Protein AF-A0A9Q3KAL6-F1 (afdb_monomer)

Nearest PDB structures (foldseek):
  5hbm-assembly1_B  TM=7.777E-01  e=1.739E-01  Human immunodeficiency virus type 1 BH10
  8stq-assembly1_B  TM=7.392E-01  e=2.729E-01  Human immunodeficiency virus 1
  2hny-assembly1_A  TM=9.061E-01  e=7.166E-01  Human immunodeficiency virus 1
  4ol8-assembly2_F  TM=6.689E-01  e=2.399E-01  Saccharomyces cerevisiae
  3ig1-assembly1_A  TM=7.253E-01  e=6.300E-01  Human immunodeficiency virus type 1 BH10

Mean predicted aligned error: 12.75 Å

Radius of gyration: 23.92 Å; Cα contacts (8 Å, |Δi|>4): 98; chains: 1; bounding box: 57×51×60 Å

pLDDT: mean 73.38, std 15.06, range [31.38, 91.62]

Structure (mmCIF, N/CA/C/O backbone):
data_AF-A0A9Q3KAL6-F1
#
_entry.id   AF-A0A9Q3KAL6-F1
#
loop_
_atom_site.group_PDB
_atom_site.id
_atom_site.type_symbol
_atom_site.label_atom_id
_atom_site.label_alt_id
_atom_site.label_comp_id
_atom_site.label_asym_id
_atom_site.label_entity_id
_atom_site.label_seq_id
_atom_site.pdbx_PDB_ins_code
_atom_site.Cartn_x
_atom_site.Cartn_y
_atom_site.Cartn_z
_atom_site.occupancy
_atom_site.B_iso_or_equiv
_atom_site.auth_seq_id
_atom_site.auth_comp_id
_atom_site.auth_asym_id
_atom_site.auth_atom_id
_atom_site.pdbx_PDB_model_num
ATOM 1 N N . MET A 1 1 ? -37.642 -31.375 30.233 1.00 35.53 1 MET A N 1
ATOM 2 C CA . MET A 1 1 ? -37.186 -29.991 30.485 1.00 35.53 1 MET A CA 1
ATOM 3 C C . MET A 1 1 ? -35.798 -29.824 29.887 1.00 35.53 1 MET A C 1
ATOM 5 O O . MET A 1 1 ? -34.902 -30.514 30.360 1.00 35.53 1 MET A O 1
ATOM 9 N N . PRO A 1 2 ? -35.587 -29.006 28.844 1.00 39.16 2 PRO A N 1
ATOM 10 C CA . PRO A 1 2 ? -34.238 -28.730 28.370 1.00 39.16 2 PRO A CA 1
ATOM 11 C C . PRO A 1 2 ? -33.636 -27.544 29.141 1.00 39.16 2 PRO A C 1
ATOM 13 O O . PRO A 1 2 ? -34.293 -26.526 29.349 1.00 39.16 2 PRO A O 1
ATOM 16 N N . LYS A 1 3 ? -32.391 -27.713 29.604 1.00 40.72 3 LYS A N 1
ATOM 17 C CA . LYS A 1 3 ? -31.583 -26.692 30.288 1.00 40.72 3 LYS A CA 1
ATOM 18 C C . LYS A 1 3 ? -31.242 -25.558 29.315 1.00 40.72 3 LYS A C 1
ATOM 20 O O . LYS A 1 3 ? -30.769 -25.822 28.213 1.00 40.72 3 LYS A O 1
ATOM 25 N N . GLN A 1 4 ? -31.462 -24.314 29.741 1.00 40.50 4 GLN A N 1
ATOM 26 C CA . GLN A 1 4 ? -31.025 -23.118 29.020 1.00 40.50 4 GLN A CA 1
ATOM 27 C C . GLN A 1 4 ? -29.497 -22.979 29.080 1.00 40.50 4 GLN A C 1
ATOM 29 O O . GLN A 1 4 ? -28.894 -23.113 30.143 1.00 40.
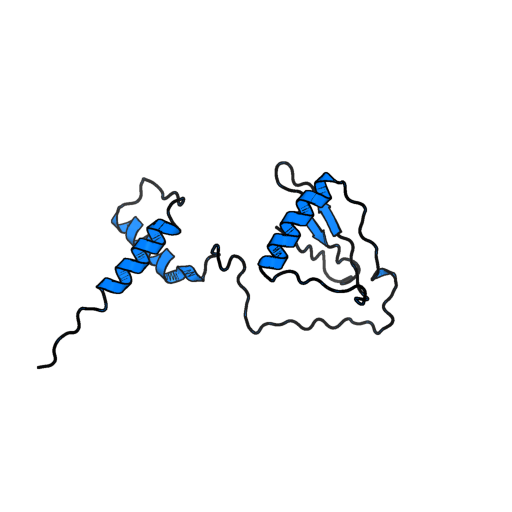50 4 GLN A O 1
ATOM 34 N N . ILE A 1 5 ? -28.885 -22.709 27.927 1.00 45.22 5 ILE A N 1
ATOM 35 C CA . ILE A 1 5 ? -27.455 -22.434 27.762 1.00 45.22 5 ILE A CA 1
ATOM 36 C C . ILE A 1 5 ? -27.289 -20.908 27.777 1.00 45.22 5 ILE A C 1
ATOM 38 O O . ILE A 1 5 ? -27.642 -20.240 26.810 1.00 45.22 5 ILE A O 1
ATOM 42 N N . SER A 1 6 ? -26.775 -20.352 28.876 1.00 45.47 6 SER A N 1
ATOM 43 C CA . SER A 1 6 ? -26.586 -18.906 29.099 1.00 45.47 6 SER A CA 1
ATOM 44 C C . SER A 1 6 ? -25.152 -18.414 28.839 1.00 45.47 6 SER A C 1
ATOM 46 O O . SER A 1 6 ? -24.771 -17.349 29.306 1.00 45.47 6 SER A O 1
ATOM 48 N N . VAL A 1 7 ? -24.326 -19.191 28.132 1.00 49.66 7 VAL A N 1
ATOM 49 C CA . VAL A 1 7 ? -22.868 -18.947 28.019 1.00 49.66 7 VAL A CA 1
ATOM 50 C C . VAL A 1 7 ? -22.491 -18.092 26.794 1.00 49.66 7 VAL A C 1
ATOM 52 O O . VAL A 1 7 ? -21.365 -17.626 26.672 1.00 49.66 7 VAL A O 1
ATOM 55 N N . VAL A 1 8 ? -23.427 -17.843 25.871 1.00 50.22 8 VAL A N 1
ATOM 56 C CA . VAL A 1 8 ? -23.121 -17.189 24.580 1.00 50.22 8 VAL A CA 1
ATOM 57 C C . VAL A 1 8 ? -23.058 -15.656 24.680 1.00 50.22 8 VAL A C 1
ATOM 59 O O . VAL A 1 8 ? -22.381 -15.026 23.871 1.00 50.22 8 VAL A O 1
ATOM 62 N N . SER A 1 9 ? -23.720 -15.036 25.663 1.00 51.25 9 SER A N 1
ATOM 63 C CA . SER A 1 9 ? -23.712 -13.572 25.820 1.00 51.25 9 SER A CA 1
ATOM 64 C C . SER A 1 9 ? -22.405 -13.050 26.415 1.00 51.25 9 SER A C 1
ATOM 66 O O . SER A 1 9 ? -21.859 -12.080 25.908 1.00 51.25 9 SER A O 1
ATOM 68 N N . SER A 1 10 ? -21.843 -13.743 27.408 1.00 51.41 10 SER A N 1
ATOM 69 C CA . SER A 1 10 ? -20.650 -13.290 28.138 1.00 51.41 10 SER A CA 1
ATOM 70 C C . SER A 1 10 ? -19.377 -13.222 27.290 1.00 51.41 10 SER A C 1
ATOM 72 O O . SER A 1 10 ? -18.473 -12.469 27.619 1.00 51.41 10 SER A O 1
ATOM 74 N N . VAL A 1 11 ? -19.296 -14.001 26.208 1.00 57.34 11 VAL A N 1
ATOM 75 C CA . VAL A 1 11 ? -18.111 -14.054 25.334 1.00 57.34 11 VAL A CA 1
ATOM 76 C C . VAL A 1 11 ? -18.084 -12.888 24.338 1.00 57.34 11 VAL A C 1
ATOM 78 O O . VAL A 1 11 ? -17.014 -12.407 23.983 1.00 57.34 11 VAL A O 1
ATOM 81 N N . LYS A 1 12 ? -19.252 -12.409 23.886 1.00 59.28 12 LYS A N 1
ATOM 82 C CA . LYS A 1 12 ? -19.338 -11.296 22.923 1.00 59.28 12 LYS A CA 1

..............................

(Task goal):
Check each line of the data for "virus". Copy the lines where it turns up.

(Result for this task):
  5hbm-assembly1_B  TM=7.777E-01  e=1.739E-01  Human immunodeficiency virus type 1 BH10
  8stq-assembly1_B  TM=7.392E-01  e=2.729E-01  Human immunodeficiency virus 1
  2hny-assembly1_A  TM=9.061E-01  e=7.166E-01  Human immunodeficiency virus 1
  3ig1-assembly1_A  TM=7.253E-01  e=6.300E-01  Human immunodeficiency virus type 1 BH10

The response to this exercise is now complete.